**Assignment**
From the line containing "ATOM 128 C C" to the line containing "ATOM 183 C CA" in the records below, set down every line exactly as it stands, both ends included, and skip the pictures.
BEGIN Extracted information
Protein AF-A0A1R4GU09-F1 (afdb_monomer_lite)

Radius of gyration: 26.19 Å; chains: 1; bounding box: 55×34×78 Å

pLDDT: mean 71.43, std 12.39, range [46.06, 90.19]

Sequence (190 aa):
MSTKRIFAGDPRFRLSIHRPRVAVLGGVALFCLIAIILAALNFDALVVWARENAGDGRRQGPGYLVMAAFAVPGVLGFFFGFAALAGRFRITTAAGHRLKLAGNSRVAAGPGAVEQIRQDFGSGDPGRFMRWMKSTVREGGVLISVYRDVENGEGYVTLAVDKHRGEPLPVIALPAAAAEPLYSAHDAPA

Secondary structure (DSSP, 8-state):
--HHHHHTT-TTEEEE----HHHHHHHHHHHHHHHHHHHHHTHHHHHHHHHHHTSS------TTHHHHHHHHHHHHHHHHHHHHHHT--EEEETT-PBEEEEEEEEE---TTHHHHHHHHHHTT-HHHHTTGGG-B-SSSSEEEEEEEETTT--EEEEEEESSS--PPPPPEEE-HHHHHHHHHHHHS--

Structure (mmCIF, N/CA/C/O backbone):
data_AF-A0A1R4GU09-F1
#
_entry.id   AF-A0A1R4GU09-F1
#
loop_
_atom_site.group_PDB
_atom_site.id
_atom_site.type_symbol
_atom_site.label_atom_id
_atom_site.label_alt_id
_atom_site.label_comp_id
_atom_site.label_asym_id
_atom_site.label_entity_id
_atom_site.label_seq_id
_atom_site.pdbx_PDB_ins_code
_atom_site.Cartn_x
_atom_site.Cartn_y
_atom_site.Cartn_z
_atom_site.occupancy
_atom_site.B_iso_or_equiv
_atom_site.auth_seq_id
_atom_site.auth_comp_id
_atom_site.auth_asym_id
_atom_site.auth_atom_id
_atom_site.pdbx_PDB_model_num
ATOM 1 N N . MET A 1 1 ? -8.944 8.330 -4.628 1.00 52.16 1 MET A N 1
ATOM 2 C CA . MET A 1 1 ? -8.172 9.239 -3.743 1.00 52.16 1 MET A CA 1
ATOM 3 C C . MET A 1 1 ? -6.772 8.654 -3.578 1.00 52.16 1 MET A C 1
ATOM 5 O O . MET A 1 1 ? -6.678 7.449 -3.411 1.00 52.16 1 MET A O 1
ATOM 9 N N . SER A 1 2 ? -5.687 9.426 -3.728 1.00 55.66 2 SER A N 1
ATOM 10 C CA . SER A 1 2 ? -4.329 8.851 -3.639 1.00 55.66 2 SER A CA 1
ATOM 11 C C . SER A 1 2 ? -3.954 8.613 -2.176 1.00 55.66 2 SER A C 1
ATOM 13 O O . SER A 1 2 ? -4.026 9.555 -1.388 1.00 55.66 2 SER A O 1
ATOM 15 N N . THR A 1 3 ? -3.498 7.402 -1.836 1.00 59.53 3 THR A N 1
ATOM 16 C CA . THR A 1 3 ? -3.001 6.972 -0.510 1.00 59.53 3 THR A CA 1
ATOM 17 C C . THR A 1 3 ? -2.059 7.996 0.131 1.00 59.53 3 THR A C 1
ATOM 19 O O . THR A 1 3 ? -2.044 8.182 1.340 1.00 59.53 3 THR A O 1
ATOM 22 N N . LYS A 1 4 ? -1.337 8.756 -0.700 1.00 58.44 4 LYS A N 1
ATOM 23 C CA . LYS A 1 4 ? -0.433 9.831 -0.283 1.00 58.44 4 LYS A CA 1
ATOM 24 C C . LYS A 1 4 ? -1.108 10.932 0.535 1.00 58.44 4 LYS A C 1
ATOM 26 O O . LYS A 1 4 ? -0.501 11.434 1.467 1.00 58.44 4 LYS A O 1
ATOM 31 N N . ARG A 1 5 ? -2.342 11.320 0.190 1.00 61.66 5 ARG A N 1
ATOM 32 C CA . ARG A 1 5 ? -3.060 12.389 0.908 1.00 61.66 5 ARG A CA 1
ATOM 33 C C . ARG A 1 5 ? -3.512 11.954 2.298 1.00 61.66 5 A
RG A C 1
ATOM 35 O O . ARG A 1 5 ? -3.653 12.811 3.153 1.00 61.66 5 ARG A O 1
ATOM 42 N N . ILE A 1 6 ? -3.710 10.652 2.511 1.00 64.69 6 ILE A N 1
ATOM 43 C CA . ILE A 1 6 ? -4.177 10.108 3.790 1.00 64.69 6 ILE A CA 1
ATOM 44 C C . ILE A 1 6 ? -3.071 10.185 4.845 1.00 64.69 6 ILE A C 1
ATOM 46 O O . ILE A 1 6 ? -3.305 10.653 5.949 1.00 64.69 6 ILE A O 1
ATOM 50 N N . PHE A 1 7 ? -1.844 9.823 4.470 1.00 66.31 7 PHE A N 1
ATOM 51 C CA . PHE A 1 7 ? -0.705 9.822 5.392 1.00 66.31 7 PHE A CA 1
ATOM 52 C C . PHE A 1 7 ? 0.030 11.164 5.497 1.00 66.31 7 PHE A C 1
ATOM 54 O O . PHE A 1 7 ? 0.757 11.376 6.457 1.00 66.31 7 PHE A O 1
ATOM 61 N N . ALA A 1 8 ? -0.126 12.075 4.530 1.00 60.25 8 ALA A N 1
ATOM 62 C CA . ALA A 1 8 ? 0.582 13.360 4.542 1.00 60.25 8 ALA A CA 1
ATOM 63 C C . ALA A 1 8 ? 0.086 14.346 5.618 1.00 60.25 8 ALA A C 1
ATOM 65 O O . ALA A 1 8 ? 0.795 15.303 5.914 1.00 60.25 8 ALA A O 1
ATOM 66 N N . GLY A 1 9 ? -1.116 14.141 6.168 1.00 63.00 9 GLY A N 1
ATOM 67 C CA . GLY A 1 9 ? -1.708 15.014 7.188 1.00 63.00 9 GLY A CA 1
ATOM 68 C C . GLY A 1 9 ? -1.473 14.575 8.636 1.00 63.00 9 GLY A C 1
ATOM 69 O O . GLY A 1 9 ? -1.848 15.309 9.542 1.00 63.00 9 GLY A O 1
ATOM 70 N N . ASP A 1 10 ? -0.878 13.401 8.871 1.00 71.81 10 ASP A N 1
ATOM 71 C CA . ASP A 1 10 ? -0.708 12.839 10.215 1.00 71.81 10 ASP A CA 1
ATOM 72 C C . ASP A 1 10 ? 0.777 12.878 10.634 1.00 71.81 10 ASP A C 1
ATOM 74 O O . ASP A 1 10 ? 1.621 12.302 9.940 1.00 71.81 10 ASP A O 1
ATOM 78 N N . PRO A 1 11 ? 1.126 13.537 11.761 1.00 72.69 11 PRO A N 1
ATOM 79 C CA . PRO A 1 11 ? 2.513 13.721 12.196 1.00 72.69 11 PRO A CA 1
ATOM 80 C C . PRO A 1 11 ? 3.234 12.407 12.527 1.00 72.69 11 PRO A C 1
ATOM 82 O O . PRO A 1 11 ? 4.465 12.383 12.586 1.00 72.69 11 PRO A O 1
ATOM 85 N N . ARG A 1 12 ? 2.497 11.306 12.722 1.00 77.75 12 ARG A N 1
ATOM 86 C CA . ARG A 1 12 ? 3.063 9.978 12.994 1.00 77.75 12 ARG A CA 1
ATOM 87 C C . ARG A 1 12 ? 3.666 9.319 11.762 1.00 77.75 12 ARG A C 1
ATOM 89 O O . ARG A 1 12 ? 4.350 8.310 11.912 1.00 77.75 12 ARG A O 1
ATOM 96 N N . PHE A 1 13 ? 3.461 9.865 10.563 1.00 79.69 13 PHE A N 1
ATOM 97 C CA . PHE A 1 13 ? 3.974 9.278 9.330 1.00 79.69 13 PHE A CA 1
END Extracted information
BEGIN Extracted information
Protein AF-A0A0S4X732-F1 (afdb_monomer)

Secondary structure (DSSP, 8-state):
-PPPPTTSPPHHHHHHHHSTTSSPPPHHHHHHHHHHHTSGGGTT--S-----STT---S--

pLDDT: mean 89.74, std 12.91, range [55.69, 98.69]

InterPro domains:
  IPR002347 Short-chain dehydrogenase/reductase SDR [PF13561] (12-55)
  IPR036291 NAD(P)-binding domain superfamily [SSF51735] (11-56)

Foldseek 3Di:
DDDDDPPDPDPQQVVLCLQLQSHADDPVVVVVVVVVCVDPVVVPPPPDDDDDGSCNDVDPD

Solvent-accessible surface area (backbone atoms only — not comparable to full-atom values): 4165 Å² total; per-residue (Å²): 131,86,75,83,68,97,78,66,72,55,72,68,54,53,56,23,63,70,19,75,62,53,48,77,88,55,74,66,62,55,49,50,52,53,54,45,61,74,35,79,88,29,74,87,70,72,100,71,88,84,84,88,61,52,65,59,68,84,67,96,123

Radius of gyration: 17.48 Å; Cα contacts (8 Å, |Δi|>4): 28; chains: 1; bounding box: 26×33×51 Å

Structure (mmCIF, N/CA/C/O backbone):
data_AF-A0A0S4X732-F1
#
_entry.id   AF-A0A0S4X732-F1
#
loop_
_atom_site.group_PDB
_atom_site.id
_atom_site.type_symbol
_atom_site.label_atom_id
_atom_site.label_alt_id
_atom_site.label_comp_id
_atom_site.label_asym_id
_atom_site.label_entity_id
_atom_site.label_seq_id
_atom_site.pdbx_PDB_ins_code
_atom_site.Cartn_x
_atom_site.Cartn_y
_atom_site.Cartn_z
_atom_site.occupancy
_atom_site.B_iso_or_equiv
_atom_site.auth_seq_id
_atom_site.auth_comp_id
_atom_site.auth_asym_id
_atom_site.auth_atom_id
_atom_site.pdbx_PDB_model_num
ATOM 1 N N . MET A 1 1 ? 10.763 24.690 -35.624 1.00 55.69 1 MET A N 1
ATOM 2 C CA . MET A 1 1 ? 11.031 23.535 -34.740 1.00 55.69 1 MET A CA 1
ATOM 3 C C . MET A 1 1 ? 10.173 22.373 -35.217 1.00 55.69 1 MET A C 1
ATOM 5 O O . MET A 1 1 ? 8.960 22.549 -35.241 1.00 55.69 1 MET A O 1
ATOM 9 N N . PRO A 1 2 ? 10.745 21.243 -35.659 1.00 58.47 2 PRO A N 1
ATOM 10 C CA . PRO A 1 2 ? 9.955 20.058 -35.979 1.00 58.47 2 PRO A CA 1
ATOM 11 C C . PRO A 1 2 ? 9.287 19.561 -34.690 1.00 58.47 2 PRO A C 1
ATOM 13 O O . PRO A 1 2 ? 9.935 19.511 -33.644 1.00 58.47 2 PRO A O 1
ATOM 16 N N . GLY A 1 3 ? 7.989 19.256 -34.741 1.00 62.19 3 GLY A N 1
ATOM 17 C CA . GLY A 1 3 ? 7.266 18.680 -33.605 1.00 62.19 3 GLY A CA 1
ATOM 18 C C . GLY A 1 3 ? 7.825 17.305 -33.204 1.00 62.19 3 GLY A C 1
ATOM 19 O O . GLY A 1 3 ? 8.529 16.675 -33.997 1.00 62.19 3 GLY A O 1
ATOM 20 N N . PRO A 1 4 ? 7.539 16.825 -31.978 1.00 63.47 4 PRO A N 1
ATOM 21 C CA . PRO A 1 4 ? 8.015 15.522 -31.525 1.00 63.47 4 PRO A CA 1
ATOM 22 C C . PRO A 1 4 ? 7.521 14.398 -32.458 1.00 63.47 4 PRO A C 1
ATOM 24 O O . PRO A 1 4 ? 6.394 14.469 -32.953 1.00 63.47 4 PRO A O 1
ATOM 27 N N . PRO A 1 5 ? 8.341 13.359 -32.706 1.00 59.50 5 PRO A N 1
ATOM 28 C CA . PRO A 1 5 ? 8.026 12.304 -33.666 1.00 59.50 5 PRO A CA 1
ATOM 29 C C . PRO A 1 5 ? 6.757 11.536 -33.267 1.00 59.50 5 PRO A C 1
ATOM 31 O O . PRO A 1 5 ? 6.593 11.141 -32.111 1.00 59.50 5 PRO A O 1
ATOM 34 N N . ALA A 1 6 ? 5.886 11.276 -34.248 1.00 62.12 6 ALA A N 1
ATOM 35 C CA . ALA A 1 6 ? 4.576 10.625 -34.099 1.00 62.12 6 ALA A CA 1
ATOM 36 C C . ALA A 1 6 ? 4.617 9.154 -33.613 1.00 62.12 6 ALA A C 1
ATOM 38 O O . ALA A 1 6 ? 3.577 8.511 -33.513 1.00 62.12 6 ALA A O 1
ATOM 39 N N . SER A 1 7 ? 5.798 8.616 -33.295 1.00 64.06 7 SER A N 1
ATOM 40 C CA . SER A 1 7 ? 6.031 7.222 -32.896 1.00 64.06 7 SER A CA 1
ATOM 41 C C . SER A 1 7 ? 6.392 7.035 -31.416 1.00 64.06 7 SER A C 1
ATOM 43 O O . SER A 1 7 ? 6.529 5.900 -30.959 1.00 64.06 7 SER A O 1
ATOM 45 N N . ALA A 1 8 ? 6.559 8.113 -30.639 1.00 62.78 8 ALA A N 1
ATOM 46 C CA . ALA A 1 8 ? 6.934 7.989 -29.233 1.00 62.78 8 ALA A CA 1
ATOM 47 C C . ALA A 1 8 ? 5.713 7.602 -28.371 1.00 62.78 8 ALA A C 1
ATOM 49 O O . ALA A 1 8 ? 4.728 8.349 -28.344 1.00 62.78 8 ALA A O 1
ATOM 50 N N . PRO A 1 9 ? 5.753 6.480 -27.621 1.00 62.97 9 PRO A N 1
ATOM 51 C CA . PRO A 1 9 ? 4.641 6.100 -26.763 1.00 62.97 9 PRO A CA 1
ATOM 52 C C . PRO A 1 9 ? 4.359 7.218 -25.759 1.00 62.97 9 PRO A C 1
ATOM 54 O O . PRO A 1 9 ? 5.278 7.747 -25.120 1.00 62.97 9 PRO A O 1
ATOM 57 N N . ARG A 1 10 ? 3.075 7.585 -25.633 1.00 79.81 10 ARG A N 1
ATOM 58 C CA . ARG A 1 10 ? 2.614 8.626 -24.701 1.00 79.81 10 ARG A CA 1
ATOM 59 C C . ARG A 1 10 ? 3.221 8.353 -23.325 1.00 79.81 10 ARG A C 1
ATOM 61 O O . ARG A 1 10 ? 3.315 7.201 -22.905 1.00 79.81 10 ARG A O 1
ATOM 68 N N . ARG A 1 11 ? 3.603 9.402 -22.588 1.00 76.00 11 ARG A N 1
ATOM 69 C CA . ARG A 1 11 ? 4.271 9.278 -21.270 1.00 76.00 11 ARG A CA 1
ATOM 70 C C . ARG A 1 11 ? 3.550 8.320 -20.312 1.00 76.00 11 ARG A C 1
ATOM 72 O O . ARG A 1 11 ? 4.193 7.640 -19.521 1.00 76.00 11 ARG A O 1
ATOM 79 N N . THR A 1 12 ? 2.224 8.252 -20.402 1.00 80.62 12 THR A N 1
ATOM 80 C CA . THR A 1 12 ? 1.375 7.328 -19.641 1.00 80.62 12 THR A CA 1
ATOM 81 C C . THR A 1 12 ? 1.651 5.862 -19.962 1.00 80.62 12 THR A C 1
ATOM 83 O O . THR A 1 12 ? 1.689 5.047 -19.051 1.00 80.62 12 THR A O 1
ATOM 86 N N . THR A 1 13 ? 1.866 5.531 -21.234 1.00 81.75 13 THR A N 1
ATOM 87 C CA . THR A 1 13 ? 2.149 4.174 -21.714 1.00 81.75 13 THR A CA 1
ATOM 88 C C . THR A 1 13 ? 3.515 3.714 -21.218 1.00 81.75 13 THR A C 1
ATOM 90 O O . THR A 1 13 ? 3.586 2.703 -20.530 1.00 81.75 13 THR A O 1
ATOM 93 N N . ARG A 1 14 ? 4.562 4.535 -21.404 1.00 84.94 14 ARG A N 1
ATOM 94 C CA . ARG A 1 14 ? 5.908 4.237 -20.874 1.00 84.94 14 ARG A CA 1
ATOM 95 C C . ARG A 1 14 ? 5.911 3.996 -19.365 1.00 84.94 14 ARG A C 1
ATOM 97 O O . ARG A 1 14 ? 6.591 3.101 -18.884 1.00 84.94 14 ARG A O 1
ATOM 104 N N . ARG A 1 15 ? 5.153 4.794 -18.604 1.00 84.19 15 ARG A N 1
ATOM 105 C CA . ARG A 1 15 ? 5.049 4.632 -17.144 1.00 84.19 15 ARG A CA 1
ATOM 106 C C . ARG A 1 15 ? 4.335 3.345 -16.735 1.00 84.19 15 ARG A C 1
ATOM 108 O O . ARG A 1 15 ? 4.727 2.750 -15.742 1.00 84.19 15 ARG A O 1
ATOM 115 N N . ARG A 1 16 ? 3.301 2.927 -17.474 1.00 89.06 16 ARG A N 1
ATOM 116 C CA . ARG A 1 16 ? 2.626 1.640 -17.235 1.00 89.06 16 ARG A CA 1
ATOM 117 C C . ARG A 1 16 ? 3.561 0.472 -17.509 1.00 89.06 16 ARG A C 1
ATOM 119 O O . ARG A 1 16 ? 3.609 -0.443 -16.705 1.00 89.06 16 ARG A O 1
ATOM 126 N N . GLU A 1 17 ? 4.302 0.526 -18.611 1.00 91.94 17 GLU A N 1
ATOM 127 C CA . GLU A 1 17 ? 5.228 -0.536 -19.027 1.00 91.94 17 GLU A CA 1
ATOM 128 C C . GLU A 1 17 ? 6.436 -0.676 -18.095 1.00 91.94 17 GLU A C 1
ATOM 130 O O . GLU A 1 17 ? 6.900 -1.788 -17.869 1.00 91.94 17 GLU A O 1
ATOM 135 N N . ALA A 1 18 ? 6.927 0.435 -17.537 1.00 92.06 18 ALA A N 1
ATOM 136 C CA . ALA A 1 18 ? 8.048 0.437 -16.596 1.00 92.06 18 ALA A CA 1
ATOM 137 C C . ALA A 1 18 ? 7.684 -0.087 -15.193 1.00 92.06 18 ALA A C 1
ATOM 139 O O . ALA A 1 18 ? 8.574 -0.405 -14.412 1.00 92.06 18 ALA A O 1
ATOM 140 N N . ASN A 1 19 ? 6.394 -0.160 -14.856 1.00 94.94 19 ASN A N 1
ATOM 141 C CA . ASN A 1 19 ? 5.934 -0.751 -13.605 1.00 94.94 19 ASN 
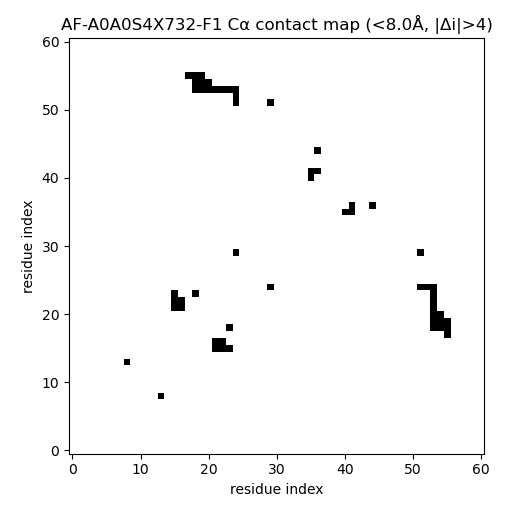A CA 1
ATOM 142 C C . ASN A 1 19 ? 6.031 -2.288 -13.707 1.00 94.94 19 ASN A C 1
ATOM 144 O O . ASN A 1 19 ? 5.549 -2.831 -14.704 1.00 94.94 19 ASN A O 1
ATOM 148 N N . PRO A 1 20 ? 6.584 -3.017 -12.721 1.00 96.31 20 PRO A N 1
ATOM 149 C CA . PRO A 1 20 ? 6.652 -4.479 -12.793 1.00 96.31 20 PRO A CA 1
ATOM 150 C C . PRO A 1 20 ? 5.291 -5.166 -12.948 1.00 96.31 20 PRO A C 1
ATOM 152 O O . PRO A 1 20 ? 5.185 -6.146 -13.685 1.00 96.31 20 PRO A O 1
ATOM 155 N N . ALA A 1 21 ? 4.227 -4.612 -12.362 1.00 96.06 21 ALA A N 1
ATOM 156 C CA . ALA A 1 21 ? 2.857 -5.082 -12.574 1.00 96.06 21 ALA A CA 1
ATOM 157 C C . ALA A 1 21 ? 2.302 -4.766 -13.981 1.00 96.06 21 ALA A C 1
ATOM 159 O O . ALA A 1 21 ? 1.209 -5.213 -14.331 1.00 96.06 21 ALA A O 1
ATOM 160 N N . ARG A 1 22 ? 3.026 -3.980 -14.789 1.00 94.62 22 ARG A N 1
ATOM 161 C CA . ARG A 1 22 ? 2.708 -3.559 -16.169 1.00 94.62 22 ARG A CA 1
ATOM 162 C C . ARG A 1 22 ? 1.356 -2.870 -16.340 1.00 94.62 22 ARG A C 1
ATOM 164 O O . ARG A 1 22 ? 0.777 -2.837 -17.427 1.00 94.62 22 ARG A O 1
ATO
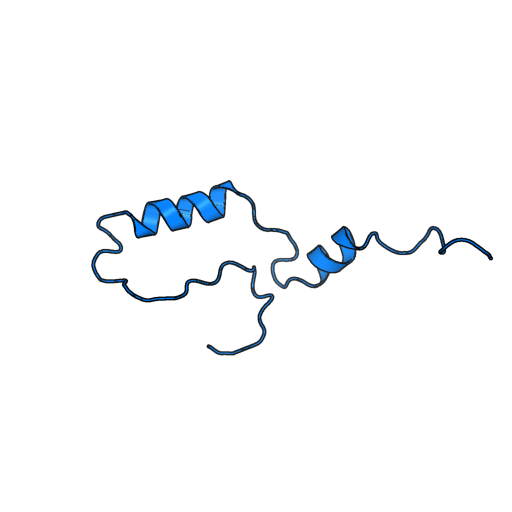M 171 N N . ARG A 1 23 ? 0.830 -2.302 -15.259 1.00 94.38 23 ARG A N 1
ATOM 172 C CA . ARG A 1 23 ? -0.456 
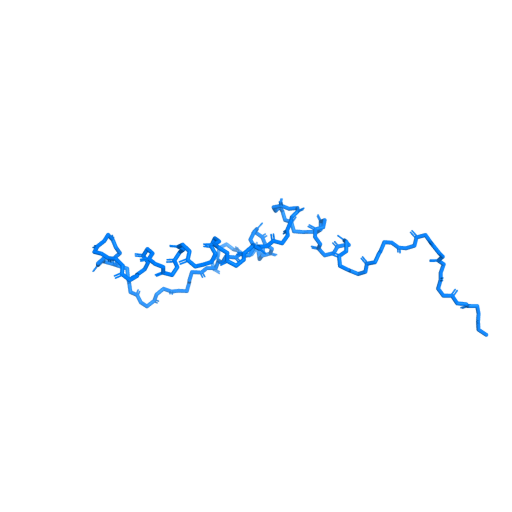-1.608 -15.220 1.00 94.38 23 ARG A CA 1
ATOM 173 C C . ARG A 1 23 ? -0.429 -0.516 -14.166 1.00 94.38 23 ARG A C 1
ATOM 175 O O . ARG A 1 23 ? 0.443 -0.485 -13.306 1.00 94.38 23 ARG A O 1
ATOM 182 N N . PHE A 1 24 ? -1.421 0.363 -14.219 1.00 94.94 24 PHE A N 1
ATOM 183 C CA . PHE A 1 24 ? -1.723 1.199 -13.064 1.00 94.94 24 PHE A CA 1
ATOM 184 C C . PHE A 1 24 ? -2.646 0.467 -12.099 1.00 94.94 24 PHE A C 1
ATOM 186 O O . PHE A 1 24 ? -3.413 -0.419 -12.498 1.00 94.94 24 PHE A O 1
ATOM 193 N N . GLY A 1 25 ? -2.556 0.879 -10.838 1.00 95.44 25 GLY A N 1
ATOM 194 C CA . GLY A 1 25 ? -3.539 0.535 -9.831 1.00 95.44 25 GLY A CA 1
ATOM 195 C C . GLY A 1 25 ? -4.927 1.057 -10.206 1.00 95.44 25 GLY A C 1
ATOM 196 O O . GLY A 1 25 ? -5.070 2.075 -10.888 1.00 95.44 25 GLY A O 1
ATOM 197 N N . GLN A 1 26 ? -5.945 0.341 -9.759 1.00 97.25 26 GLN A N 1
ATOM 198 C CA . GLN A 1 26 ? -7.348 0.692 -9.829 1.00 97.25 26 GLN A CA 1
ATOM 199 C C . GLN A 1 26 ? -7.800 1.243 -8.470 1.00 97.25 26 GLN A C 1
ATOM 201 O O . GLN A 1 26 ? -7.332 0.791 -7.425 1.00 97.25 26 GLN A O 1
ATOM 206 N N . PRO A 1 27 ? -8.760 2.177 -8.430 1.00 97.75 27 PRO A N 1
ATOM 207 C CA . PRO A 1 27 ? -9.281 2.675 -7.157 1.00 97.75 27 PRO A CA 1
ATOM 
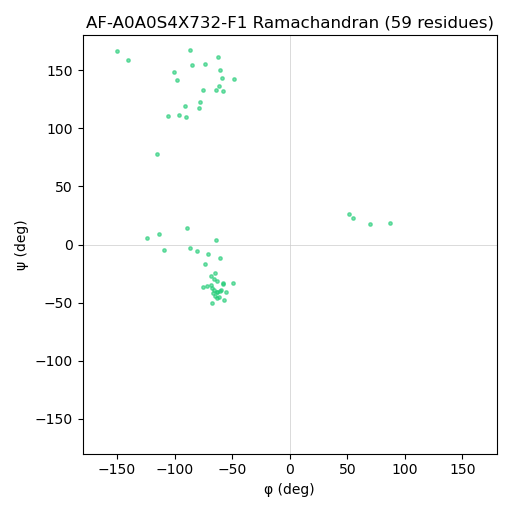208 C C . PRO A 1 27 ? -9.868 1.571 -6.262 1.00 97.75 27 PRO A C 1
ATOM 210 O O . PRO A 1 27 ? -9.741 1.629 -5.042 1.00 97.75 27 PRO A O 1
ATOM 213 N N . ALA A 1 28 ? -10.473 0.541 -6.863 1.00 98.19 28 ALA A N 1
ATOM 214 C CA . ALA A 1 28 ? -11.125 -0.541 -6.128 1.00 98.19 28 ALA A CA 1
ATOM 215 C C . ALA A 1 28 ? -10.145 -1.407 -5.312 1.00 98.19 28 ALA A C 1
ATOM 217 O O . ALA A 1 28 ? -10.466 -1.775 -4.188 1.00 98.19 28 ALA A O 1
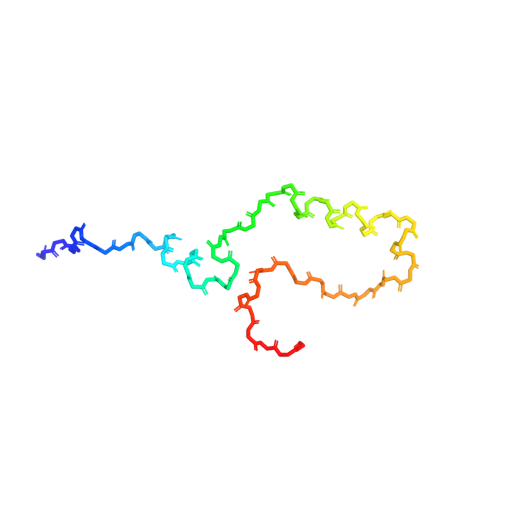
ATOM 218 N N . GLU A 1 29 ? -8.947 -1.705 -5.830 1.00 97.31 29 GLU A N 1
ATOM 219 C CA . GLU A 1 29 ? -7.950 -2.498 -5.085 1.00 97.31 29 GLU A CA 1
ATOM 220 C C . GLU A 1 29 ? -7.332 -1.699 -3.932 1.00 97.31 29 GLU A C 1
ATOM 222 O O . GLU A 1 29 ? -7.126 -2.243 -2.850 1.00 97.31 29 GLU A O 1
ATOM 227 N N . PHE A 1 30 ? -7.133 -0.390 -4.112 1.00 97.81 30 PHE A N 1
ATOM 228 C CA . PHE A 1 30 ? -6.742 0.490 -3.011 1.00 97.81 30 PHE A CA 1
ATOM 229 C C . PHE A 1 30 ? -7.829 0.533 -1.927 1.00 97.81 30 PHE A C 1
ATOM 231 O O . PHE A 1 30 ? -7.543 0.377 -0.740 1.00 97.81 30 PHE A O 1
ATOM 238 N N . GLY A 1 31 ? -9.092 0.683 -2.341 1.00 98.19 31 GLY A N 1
END Extracted information
**Answer area**
ATOM 128 C C . GLU A 1 17 ? 6.436 -0.676 -18.095 1.00 91.94 17 GLU A C 1
ATOM 130 O O . GLU A 1 17 ? 6.900 -1.788 -17.869 1.00 91.94 17 GLU A O 1
ATOM 135 N N . ALA A 1 18 ? 6.927 0.435 -17.537 1.00 92.06 18 ALA A N 1
ATOM 136 C CA . ALA A 1 18 ? 8.048 0.437 -16.596 1.00 92.06 18 ALA A CA 1
ATOM 137 C C . ALA A 1 18 ? 7.684 -0.087 -15.193 1.00 92.06 18 ALA A C 1
ATOM 139 O O . ALA A 1 18 ? 8.574 -0.405 -14.412 1.00 92.06 18 ALA A O 1
ATOM 140 N N . ASN A 1 19 ? 6.394 -0.160 -14.856 1.00 94.94 19 ASN A N 1
ATOM 141 C CA . ASN A 1 19 ? 5.934 -0.751 -13.605 1.00 94.94 19 ASN 
A CA 1
ATOM 142 C C . ASN A 1 19 ? 6.031 -2.288 -13.707 1.00 94.94 19 ASN A C 1
ATOM 144 O O . ASN A 1 19 ? 5.549 -2.831 -14.704 1.00 94.94 19 ASN A O 1
ATOM 148 N N . PRO A 1 20 ? 6.584 -3.017 -12.721 1.00 96.31 20 PRO A N 1
ATOM 149 C CA . PRO A 1 20 ? 6.652 -4.479 -12.793 1.00 96.31 20 PRO A CA 1
ATOM 150 C C . PRO A 1 20 ? 5.291 -5.166 -12.948 1.00 96.31 20 PRO A C 1
ATOM 152 O O . PRO A 1 20 ? 5.185 -6.146 -13.685 1.00 96.31 20 PRO A O 1
ATOM 155 N N . ALA A 1 21 ? 4.227 -4.612 -12.362 1.00 96.06 21 ALA A N 1
ATOM 156 C CA . ALA A 1 21 ? 2.857 -5.082 -12.574 1.00 96.06 21 ALA A CA 1
ATOM 157 C C . ALA A 1 21 ? 2.302 -4.766 -13.981 1.00 96.06 21 ALA A C 1
ATOM 159 O O . ALA A 1 21 ? 1.209 -5.213 -14.331 1.00 96.06 21 ALA A O 1
ATOM 160 N N . ARG A 1 22 ? 3.026 -3.980 -14.789 1.00 94.62 22 ARG A N 1
ATOM 161 C CA . ARG A 1 22 ? 2.708 -3.559 -16.169 1.00 94.62 22 ARG A CA 1
ATOM 162 C C . ARG A 1 22 ? 1.356 -2.870 -16.340 1.00 94.62 22 ARG A C 1
ATOM 164 O O . ARG A 1 22 ? 0.777 -2.837 -17.427 1.00 94.62 22 ARG A O 1
ATO
M 171 N N . ARG A 1 23 ? 0.830 -2.302 -15.259 1.00 94.38 23 ARG A N 1
ATOM 172 C CA . ARG A 1 23 ? -0.456 
-1.608 -15.220 1.00 94.38 23 ARG A CA 1
ATOM 173 C C . ARG A 1 23 ? -0.429 -0.516 -14.166 1.00 94.38 23 ARG A C 1
ATOM 175 O O . ARG A 1 23 ? 0.443 -0.485 -13.306 1.00 94.38 23 ARG A O 1
ATOM 182 N N . PHE A 1 24 ? -1.421 0.363 -14.219 1.00 94.94 24 PHE A N 1
ATOM 183 C CA . PHE A 1 24 ? -1.723 1.199 -13.064 1.00 94.94 24 PHE A CA 1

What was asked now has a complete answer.